This Doesn't Happen to Normal People

But what DOES happen to normal people? Email: iamthecoloursapphire@yahoo.com

Tuesday, November 22, 2005

Clotting

Yesterday morning, Amethyst woke up complaining of nausea. As I try to hand her the Pepto, she starts vomiting. Blood.
We just got home from the hospital. I'm exhausted. I hadn't slept Sunday night, and obviously I didn't get much/any sleep in the hospital. My poor baby. She's feeling better, though. And as long as she stays hydrated, it shouldn't happen again. So yeah, I'm making her drink. Lots.
Maybe I can take a nap now...
Laters

Friday, November 18, 2005

All Better

She's doing okay, not crying too much or anything. But she's just so...not well. You can tell she's feeling icky all the time, and she won't let me get more than an inch and a half away without following. She's sleeping in my bed with me, going to the bathroom with me, fixing food with me, and right now, she's blogging with me. Sometimes I'm glad she can't read. Right now I wouldn't mind because I'm talking just about her. She hasn't been sleeping well or much, hasn't been eating much. She's been trying to drink lots, but she's just so sore. I don't like it. Not the clingy part, I don't mind that at all. I don't like the her being sick part. She needs to be all better. She's my baby.
Laters

Monday, November 07, 2005

Theme: Parenting

I dream. And when I dream, I see. I see myself, as I am, as I was, as I want to be, as I could have been, as I might be. And I see Amethyst, Amethyst as she is, in all her glory, her innocence, her maturity, her understanding, her childhood. I see Amethyst as I want her to be, as I imagine she might become. I see her smiling. I see her flying, arms stretched out over the horizon, embracing the world in her joy. That's what I want for her: joy.

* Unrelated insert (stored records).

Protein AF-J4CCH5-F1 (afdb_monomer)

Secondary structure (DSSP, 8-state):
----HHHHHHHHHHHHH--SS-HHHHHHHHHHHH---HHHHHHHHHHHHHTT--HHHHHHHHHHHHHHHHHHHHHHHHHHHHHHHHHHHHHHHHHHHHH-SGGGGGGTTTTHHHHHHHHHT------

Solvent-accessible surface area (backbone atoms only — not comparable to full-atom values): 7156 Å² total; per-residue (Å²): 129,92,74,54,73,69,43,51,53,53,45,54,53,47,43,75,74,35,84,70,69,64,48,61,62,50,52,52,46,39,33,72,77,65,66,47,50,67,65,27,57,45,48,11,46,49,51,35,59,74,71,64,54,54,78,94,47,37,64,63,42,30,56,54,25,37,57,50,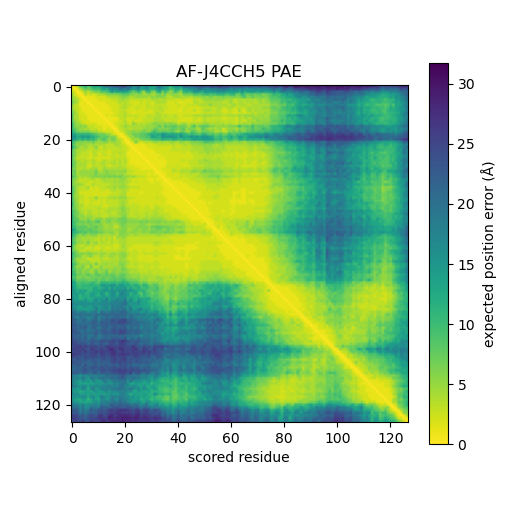33,52,49,46,69,78,36,42,66,60,52,31,48,50,52,32,51,50,54,33,48,53,54,25,50,52,42,30,72,76,62,78,45,85,71,29,57,68,47,66,62,72,41,47,62,58,32,51,37,50,72,72,67,46,93,77,80,88,124

Sequence (127 aa):
MAVSEELEEVIGVLEGKFEKPDIRSTIENLMDEYEFSDKAVVGAYKRCKDEKVEDANLMSCFIGGLYREKILENHKIMLCASEYFSGTYMDCFLTCFENYTPECLTCAGEHLPNLIDCMLGLPYEFQ

pLDDT: mean 80.96, std 11.09, range [34.84, 92.38]

Structure (mmCIF, N/CA/C/O backbone):
data_AF-J4CCH5-F1
#
_entry.id   AF-J4CCH5-F1
#
loop_
_atom_site.group_PDB
_atom_site.id
_atom_site.type_symbol
_atom_site.label_atom_id
_atom_site.label_alt_id
_atom_site.label_comp_id
_atom_site.label_asym_id
_atom_site.label_entity_id
_atom_site.label_seq_id
_atom_site.pdbx_PDB_ins_code
_atom_site.Cartn_x
_atom_site.Cartn_y
_atom_site.Cartn_z
_atom_site.occupancy
_atom_site.B_iso_or_equiv
_atom_site.auth_seq_id
_atom_site.auth_comp_id
_atom_site.auth_asym_id
_atom_site.auth_atom_id
_atom_site.pdbx_PDB_model_num
ATOM 1 N N . MET A 1 1 ? -0.335 -15.038 14.854 1.00 52.84 1 MET A N 1
ATOM 2 C CA . MET A 1 1 ? 0.954 -14.538 14.316 1.00 52.84 1 MET A CA 1
ATOM 3 C C . MET A 1 1 ? 1.362 -13.322 15.137 1.00 52.84 1 MET A C 1
ATOM 5 O O . MET A 1 1 ? 0.483 -12.742 15.756 1.00 52.84 1 MET A O 1
ATOM 9 N N . ALA A 1 2 ? 2.647 -12.969 15.237 1.00 62.31 2 ALA A N 1
ATOM 10 C CA . ALA A 1 2 ? 3.022 -11.730 15.926 1.00 62.31 2 ALA A CA 1
ATOM 11 C C . ALA A 1 2 ? 2.660 -10.542 15.022 1.00 62.31 2 ALA A C 1
ATOM 13 O O . ALA A 1 2 ? 3.199 -10.438 13.923 1.00 62.31 2 ALA A O 1
ATOM 14 N N . VAL A 1 3 ? 1.712 -9.725 15.472 1.00 73.19 3 VAL A N 1
ATOM 15 C CA . VAL A 1 3 ? 1.203 -8.526 14.794 1.00 73.19 3 VAL A CA 1
ATOM 16 C C . VAL A 1 3 ? 2.245 -7.409 14.923 1.00 73.19 3 VAL A C 1
ATOM 18 O O . VAL A 1 3 ? 2.890 -7.291 15.969 1.00 73.19 3 VAL A O 1
ATOM 21 N N . SER A 1 4 ? 2.464 -6.615 13.873 1.00 88.06 4 SER A N 1
ATOM 22 C CA . SER A 1 4 ? 3.369 -5.459 13.955 1.00 88.06 4 SER A CA 1
ATOM 23 C C . SER A 1 4 ? 2.854 -4.382 14.925 1.00 88.06 4 SER A C 1
ATOM 25 O O . SER A 1 4 ? 1.651 -4.200 15.092 1.00 88.06 4 SER A O 1
ATOM 27 N N . GLU A 1 5 ? 3.770 -3.641 15.560 1.00 88.38 5 GLU A N 1
ATOM 28 C CA . GLU A 1 5 ? 3.424 -2.565 16.510 1.00 88.38 5 GLU A CA 1
ATOM 29 C C . GLU A 1 5 ? 2.559 -1.473 15.855 1.00 88.38 5 GLU A C 1
ATOM 31 O O . GLU A 1 5 ? 1.596 -0.999 16.452 1.00 88.38 5 GLU A O 1
ATOM 36 N N . GLU A 1 6 ? 2.840 -1.145 14.589 1.00 88.19 6 GLU A N 1
ATOM 37 C CA . GLU A 1 6 ? 2.035 -0.205 13.798 1.00 88.19 6 GLU A CA 1
ATOM 38 C C . GLU A 1 6 ? 0.608 -0.718 13.556 1.00 88.19 6 GLU A C 1
ATOM 40 O O . GLU A 1 6 ? -0.348 0.056 13.598 1.00 88.19 6 GLU A O 1
ATOM 45 N N . LEU A 1 7 ? 0.444 -2.020 13.312 1.00 89.88 7 LEU A N 1
ATOM 46 C CA . LEU A 1 7 ? -0.872 -2.614 13.110 1.00 89.88 7 LEU A CA 1
ATOM 47 C C . LEU A 1 7 ? -1.677 -2.646 14.417 1.00 89.88 7 LEU A C 1
ATOM 49 O O . LEU A 1 7 ? -2.864 -2.326 14.397 1.00 89.88 7 LEU A O 1
ATOM 53 N N . GLU A 1 8 ? -1.045 -2.933 15.556 1.00 91.25 8 GLU A N 1
ATOM 54 C CA . GLU A 1 8 ? -1.712 -2.836 16.862 1.00 91.25 8 GLU A CA 1
ATOM 55 C C . GLU A 1 8 ? -2.171 -1.406 17.182 1.00 91.25 8 GLU A C 1
ATOM 57 O O . GLU A 1 8 ? -3.275 -1.216 17.697 1.00 91.25 8 GLU A O 1
ATOM 62 N N . GLU A 1 9 ? -1.383 -0.385 16.823 1.00 90.44 9 GLU A N 1
ATOM 63 C CA . GLU A 1 9 ? -1.805 1.015 16.957 1.00 90.44 9 GLU A CA 1
ATOM 64 C C . GLU A 1 9 ? -3.054 1.303 16.108 1.00 90.44 9 GLU A C 1
ATOM 66 O O . GLU A 1 9 ? -4.024 1.888 16.599 1.00 90.44 9 GLU A O 1
ATOM 71 N N . VAL A 1 10 ? -3.066 0.860 14.846 1.00 90.06 10 VAL A N 1
ATOM 72 C CA . VAL A 1 10 ? -4.215 1.037 13.944 1.00 90.06 10 VAL A CA 1
ATOM 73 C C . VAL A 1 10 ? -5.460 0.336 14.487 1.00 90.06 10 VAL A C 1
ATOM 75 O O . VAL A 1 10 ? -6.529 0.951 14.520 1.00 90.06 10 VAL A O 1
ATOM 78 N N . ILE A 1 11 ? -5.332 -0.912 14.948 1.00 89.06 11 ILE A N 1
ATOM 79 C CA . ILE A 1 11 ? -6.448 -1.666 15.532 1.00 89.06 11 ILE A CA 1
ATOM 80 C C . ILE A 1 11 ? -6.997 -0.923 16.752 1.00 89.06 11 ILE A C 1
ATOM 82 O O . ILE A 1 11 ? -8.199 -0.675 16.806 1.00 89.06 11 ILE A O 1
ATOM 86 N N . GLY A 1 12 ? -6.137 -0.476 17.673 1.00 87.31 12 GLY A N 1
ATOM 87 C CA . GLY A 1 12 ? -6.569 0.248 18.871 1.00 87.31 12 GLY A CA 1
ATOM 88 C C . GLY A 1 12 ? -7.311 1.554 18.560 1.00 87.31 12 GLY A C 1
ATOM 89 O O . GLY A 1 12 ? -8.306 1.882 19.211 1.00 87.31 12 GLY A O 1
ATOM 90 N N . VAL A 1 13 ? -6.884 2.295 17.531 1.00 87.75 13 VAL A N 1
ATOM 91 C CA . VAL A 1 13 ? -7.598 3.507 17.095 1.00 87.75 13 VAL A CA 1
ATOM 92 C C . VAL A 1 13 ? -8.967 3.172 16.500 1.00 87.75 13 VAL A C 1
ATOM 94 O O . VAL A 1 13 ? -9.940 3.878 16.777 1.00 87.75 13 VAL A O 1
ATOM 97 N N . LEU A 1 14 ? -9.061 2.117 15.689 1.00 86.56 14 LEU A N 1
ATOM 98 C CA . LEU A 1 14 ? -10.325 1.707 15.085 1.00 86.56 14 LEU A CA 1
ATOM 99 C C . LEU A 1 14 ? -11.299 1.146 16.130 1.00 86.56 14 LEU A C 1
ATOM 101 O O . LEU A 1 14 ? -12.470 1.516 16.099 1.00 86.56 14 LEU A O 1
ATOM 105 N N . GLU A 1 15 ? -10.827 0.352 17.094 1.00 88.56 15 GLU A N 1
ATOM 106 C CA . GLU A 1 15 ? -11.612 -0.110 18.250 1.00 88.56 15 GLU A CA 1
ATOM 107 C C . GLU A 1 15 ? -12.173 1.077 19.052 1.00 88.56 15 GLU A C 1
ATOM 109 O O . GLU A 1 15 ? -13.348 1.089 19.413 1.00 88.56 15 GLU A O 1
ATOM 114 N N . GLY A 1 16 ? -11.367 2.124 19.271 1.00 83.88 16 GLY A N 1
ATOM 115 C CA . GLY A 1 16 ? -11.802 3.340 19.967 1.00 83.88 16 GLY A CA 1
ATOM 116 C C . GLY A 1 16 ? -12.830 4.188 19.204 1.00 83.88 16 GLY A C 1
ATOM 117 O O . GLY A 1 16 ? -13.519 5.005 19.814 1.00 83.88 16 GLY A O 1
ATOM 118 N N . LYS A 1 17 ? -12.943 4.018 17.881 1.00 83.94 17 LYS A N 1
ATOM 119 C CA . LYS A 1 17 ? -13.899 4.746 17.023 1.00 83.94 17 LYS A CA 1
ATOM 120 C C . LYS A 1 17 ? -15.144 3.931 16.681 1.00 83.94 17 LYS A C 1
ATOM 122 O O . LYS A 1 17 ? -16.191 4.513 16.401 1.00 83.94 17 LYS A O 1
ATOM 127 N N . PHE A 1 18 ? -15.043 2.607 16.708 1.00 80.69 18 PHE A N 1
ATOM 128 C CA . PHE A 1 18 ? -16.101 1.692 16.308 1.00 80.69 18 PHE A CA 1
ATOM 129 C C . PHE A 1 18 ? -16.260 0.594 17.364 1.00 80.69 18 PHE A C 1
ATOM 131 O O . PHE A 1 18 ? -15.570 -0.418 17.338 1.00 80.69 18 PHE A O 1
ATOM 138 N N . GLU A 1 19 ? -17.217 0.773 18.278 1.00 69.25 19 GLU A N 1
ATOM 139 C CA . GLU A 1 19 ? -17.515 -0.230 19.315 1.00 69.25 19 GLU A CA 1
ATOM 140 C C . GLU A 1 19 ? -18.198 -1.494 18.758 1.00 69.25 19 GLU A C 1
ATOM 142 O O . GLU A 1 19 ? -18.165 -2.545 19.401 1.00 69.25 19 GLU A O 1
ATOM 147 N N . LYS A 1 20 ? -18.859 -1.409 17.591 1.00 74.19 20 LYS A N 1
ATOM 148 C CA . LYS A 1 20 ? -19.488 -2.546 16.896 1.00 74.19 20 LYS A CA 1
ATOM 149 C C . LYS A 1 20 ? -19.472 -2.363 15.374 1.00 74.19 20 LYS A C 1
ATOM 151 O O . LYS A 1 20 ? -19.813 -1.269 14.915 1.00 74.19 20 LYS A O 1
ATOM 156 N N . PRO A 1 21 ? -19.231 -3.431 14.588 1.00 66.81 21 PRO A N 1
ATOM 157 C CA . PRO A 1 21 ? -18.833 -4.792 14.997 1.00 66.81 21 PRO A CA 1
ATOM 158 C C . PRO A 1 21 ? -17.427 -4.845 15.624 1.00 66.81 21 PRO A C 1
ATOM 160 O O . PRO A 1 21 ? -16.715 -3.851 15.577 1.00 66.81 21 PRO A O 1
ATOM 163 N N . ASP A 1 22 ? -17.057 -5.981 16.231 1.00 86.06 22 ASP A N 1
ATOM 164 C CA . ASP A 1 22 ? -15.710 -6.218 16.782 1.00 86.06 22 ASP A CA 1
ATOM 165 C C . ASP A 1 22 ? -14.660 -6.075 15.670 1.00 86.06 22 ASP A C 1
ATOM 167 O O . ASP A 1 22 ? -14.487 -6.960 14.822 1.00 86.06 22 ASP A O 1
ATOM 171 N N . ILE A 1 23 ? -14.014 -4.908 15.634 1.00 87.25 23 ILE A N 1
ATOM 172 C CA . ILE A 1 23 ? -13.093 -4.547 14.561 1.00 87.25 23 ILE A CA 1
ATOM 173 C C . ILE A 1 23 ? -11.824 -5.383 14.616 1.00 87.25 23 ILE A C 1
ATOM 175 O O . ILE A 1 23 ? -11.330 -5.766 13.556 1.00 87.25 23 ILE A O 1
ATOM 179 N N . ARG A 1 24 ? -11.322 -5.718 15.807 1.00 89.44 24 ARG A N 1
ATOM 180 C CA . ARG A 1 24 ? -10.131 -6.557 15.937 1.00 89.44 24 ARG A CA 1
ATOM 181 C C . ARG A 1 24 ? -10.377 -7.925 15.333 1.00 89.44 24 ARG A C 1
ATOM 183 O O . ARG A 1 24 ? -9.658 -8.300 14.415 1.00 89.44 24 ARG A O 1
ATOM 190 N N . SER A 1 25 ? -11.447 -8.603 15.748 1.00 89.06 25 SER A N 1
ATOM 191 C CA . SER A 1 25 ? -11.796 -9.903 15.167 1.00 89.06 25 SER A CA 1
ATOM 192 C C . SER A 1 25 ? -12.040 -9.807 13.657 1.00 89.06 25 SER A C 1
ATOM 194 O O . SER A 1 25 ? -11.662 -10.702 12.907 1.00 89.06 25 SER A O 1
ATOM 196 N N . THR A 1 26 ? -12.626 -8.705 13.181 1.00 88.88 26 THR A N 1
ATOM 197 C CA . THR A 1 26 ? -12.821 -8.482 11.741 1.00 88.88 26 THR A CA 1
ATOM 198 C C . THR A 1 26 ? -11.489 -8.366 10.996 1.00 88.88 26 THR A C 1
ATOM 200 O O . THR A 1 26 ? -11.327 -8.984 9.948 1.00 88.88 26 THR A O 1
ATOM 203 N N . ILE A 1 27 ? -10.532 -7.598 11.522 1.00 89.75 27 ILE A N 1
ATOM 204 C CA . ILE A 1 27 ? -9.201 -7.427 10.924 1.00 89.75 27 ILE A CA 1
ATOM 205 C C . ILE A 1 27 ? -8.414 -8.738 10.977 1.00 89.75 27 ILE A C 1
ATOM 207 O O . ILE A 1 27 ? -7.846 -9.133 9.965 1.00 89.75 27 ILE A O 1
ATOM 211 N N . GLU A 1 28 ? -8.438 -9.445 12.105 1.00 90.38 28 GLU A N 1
ATOM 212 C CA . GLU A 1 28 ? -7.804 -10.760 12.251 1.00 90.38 28 GLU A CA 1
ATOM 213 C C . GLU A 1 28 ? -8.364 -11.760 11.228 1.00 90.38 28 GLU A C 1
ATOM 215 O O . GLU A 1 28 ? -7.596 -12.390 10.507 1.00 90.38 28 GLU A O 1
ATOM 220 N N . ASN A 1 29 ? -9.690 -11.824 11.057 1.00 91.12 29 ASN A N 1
ATOM 221 C CA . ASN A 1 29 ? -10.313 -12.668 10.032 1.00 91.12 29 ASN A CA 1
ATOM 222 C C . ASN A 1 29 ? -9.918 -12.251 8.604 1.00 91.12 29 ASN A C 1
ATOM 224 O O . ASN A 1 29 ? -9.721 -13.110 7.748 1.00 91.12 29 ASN A O 1
ATOM 228 N N . LEU A 1 30 ? -9.788 -10.950 8.315 1.00 89.12 30 LEU A N 1
ATOM 229 C CA . LEU A 1 30 ? -9.303 -10.480 7.009 1.00 89.12 30 LEU A CA 1
ATOM 230 C C . LEU A 1 30 ? -7.864 -10.938 6.745 1.00 89.12 30 LEU A C 1
ATOM 232 O O . LEU A 1 30 ? -7.530 -11.317 5.623 1.00 89.12 30 LEU A O 1
ATOM 236 N N . MET A 1 31 ? -7.012 -10.923 7.763 1.00 89.94 31 MET A N 1
ATOM 237 C CA . MET A 1 31 ? -5.630 -11.377 7.637 1.00 89.94 31 MET A CA 1
ATOM 238 C C . MET A 1 31 ? -5.545 -12.897 7.476 1.00 89.94 31 MET A C 1
ATOM 240 O O . MET A 1 31 ? -4.842 -13.372 6.586 1.00 89.94 31 MET A O 1
ATOM 244 N N . ASP A 1 32 ? -6.295 -13.647 8.280 1.00 90.12 32 ASP A N 1
ATOM 245 C CA . ASP A 1 32 ? -6.214 -15.107 8.326 1.00 90.12 32 ASP A CA 1
ATOM 246 C C . ASP A 1 32 ? -6.969 -15.788 7.169 1.00 90.12 32 ASP A C 1
ATOM 248 O O . ASP A 1 32 ? -6.439 -16.714 6.556 1.00 90.12 32 ASP A O 1
ATOM 252 N N . GLU A 1 33 ? -8.190 -15.350 6.838 1.00 90.19 33 GLU A N 1
ATOM 253 C CA . GLU A 1 33 ? -9.012 -15.985 5.792 1.00 90.19 33 GLU A CA 1
ATOM 254 C C . GLU A 1 33 ? -8.791 -15.387 4.399 1.00 90.19 33 GLU A C 1
ATOM 256 O O . GLU A 1 33 ? -8.890 -16.096 3.396 1.00 90.19 33 GLU A O 1
ATOM 261 N N . TYR A 1 34 ? -8.513 -14.083 4.319 1.00 85.12 34 TYR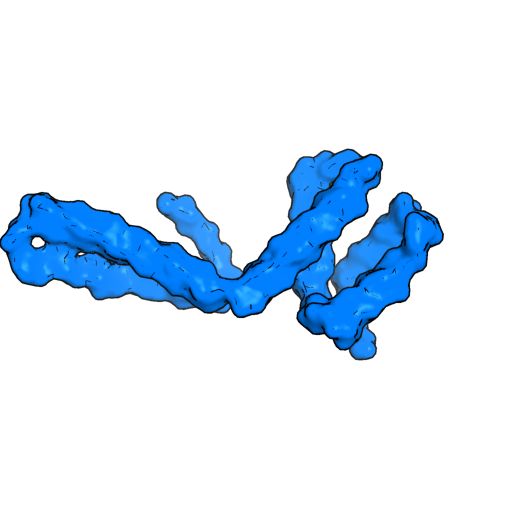 A N 1
ATOM 262 C CA . TYR A 1 34 ? -8.392 -13.355 3.049 1.00 85.12 34 TYR A CA 1
ATOM 263 C C . TYR A 1 34 ? -6.948 -12.941 2.734 1.00 85.12 34 TYR A C 1
ATOM 265 O O . TYR A 1 34 ? -6.710 -12.224 1.755 1.00 85.12 34 TYR A O 1
ATOM 273 N N . GLU A 1 35 ? -5.982 -13.406 3.532 1.00 87.25 35 GLU A N 1
ATOM 274 C CA . GLU A 1 35 ? -4.539 -13.211 3.346 1.00 87.25 35 GLU A CA 1
ATOM 275 C C . GLU A 1 35 ? -4.144 -11.732 3.186 1.00 87.25 35 GLU A C 1
ATOM 277 O O . GLU A 1 35 ? -3.292 -11.386 2.362 1.00 87.25 35 GLU A O 1
ATOM 282 N N . PHE A 1 36 ? -4.822 -10.816 3.880 1.00 87.88 36 PHE A N 1
ATOM 283 C CA . PHE A 1 36 ? -4.380 -9.422 3.931 1.00 87.88 36 PHE A CA 1
ATOM 284 C C . PHE A 1 36 ? -3.075 -9.331 4.720 1.00 87.88 36 PHE A C 1
ATOM 286 O O . PHE A 1 36 ? -2.992 -9.834 5.839 1.00 87.88 36 PHE A O 1
ATOM 293 N N . SER A 1 37 ? -2.059 -8.672 4.163 1.00 89.56 37 SER A N 1
ATOM 294 C CA . SER A 1 37 ? -0.837 -8.410 4.922 1.00 89.56 37 SER A CA 1
ATOM 295 C C . SER A 1 37 ? -1.034 -7.261 5.917 1.00 89.56 37 SER A C 1
ATOM 297 O O . SER A 1 37 ? -1.862 -6.371 5.698 1.00 89.56 37 SER A O 1
ATOM 299 N N . ASP A 1 38 ? -0.201 -7.209 6.961 1.00 89.19 38 ASP A N 1
ATOM 300 C CA . ASP A 1 38 ? -0.130 -6.062 7.877 1.00 89.19 38 ASP A CA 1
ATOM 301 C C . ASP A 1 38 ? -0.007 -4.731 7.120 1.00 89.19 38 ASP A C 1
ATOM 303 O O . ASP A 1 38 ? -0.667 -3.746 7.452 1.00 89.19 38 ASP A O 1
ATOM 307 N N . LYS A 1 39 ? 0.808 -4.705 6.055 1.00 87.75 39 LYS A N 1
ATOM 308 C CA . LYS A 1 39 ? 1.045 -3.495 5.258 1.00 87.75 39 LYS A CA 1
ATOM 309 C C . LYS A 1 39 ? -0.213 -3.029 4.539 1.00 87.75 39 LYS A C 1
ATOM 311 O O . LYS A 1 39 ? -0.425 -1.821 4.460 1.00 87.75 39 LYS A O 1
ATOM 316 N N . ALA A 1 40 ? -1.046 -3.947 4.050 1.00 88.31 40 ALA A N 1
ATOM 317 C CA . ALA A 1 40 ? -2.304 -3.590 3.404 1.00 88.31 40 ALA A CA 1
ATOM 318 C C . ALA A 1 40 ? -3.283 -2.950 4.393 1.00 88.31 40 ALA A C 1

Boundless, endless, euphoric joy. Like any parent, I suppose; I want her to have what I never could.
Laters

Friday, November 04, 2005

In Dreams...

I say, "my heart is hardened against him." I say, "I don't want him." I say, "I'm done and I just want to BE done." And it's true. And I believe it.
So why, when my mind is not my own, does he intrude? Why, when I spend the daylight hours thinking of anything else, do I spend the hours of darkness with him? And SUCH hours! It's kinda like...like I'm in his head. Kinda. Like all the things I know he does with her, he's doing with me instead. Only...I dunno how to describe it. It's so bizarre. There's the sex and the pain-even breast torture, which I hated. But there's more. And less, too. *sigh* I give up trying to describe it. I can't.
Once he told me something about entering other people's dreams, how he can do things like that. And it's got me wondering if he's doing that. And if so, why? He's so obviously done with me. Moved on and all that. Didn't take him long, either, not even two months. And after a year I'm still single. Then there's the random thoughts in my head, like is he imagining me when he's with her, and that's why I see/hear/experience those things? But that makes no sense, because she's all Wicca and slave-y and apparently better with him than I was.
Do you ever just feel like screaming out loud? Or is that just me?
Maybe it's just that I need closure, something more definite than what was. Maybe I'm just THAT masochistic...maybe I'm just fucked in the head. Who knows?
And, really, who cares?
Laters

Tuesday, November 01, 2005

Whore I Am

So, it looks like I'mma be about two hundred short for bills and such this month. What with being out of work for two weeks because of Amethyst's surgery. So, who do I have to fuck to get that kind of cash? Any volunteers?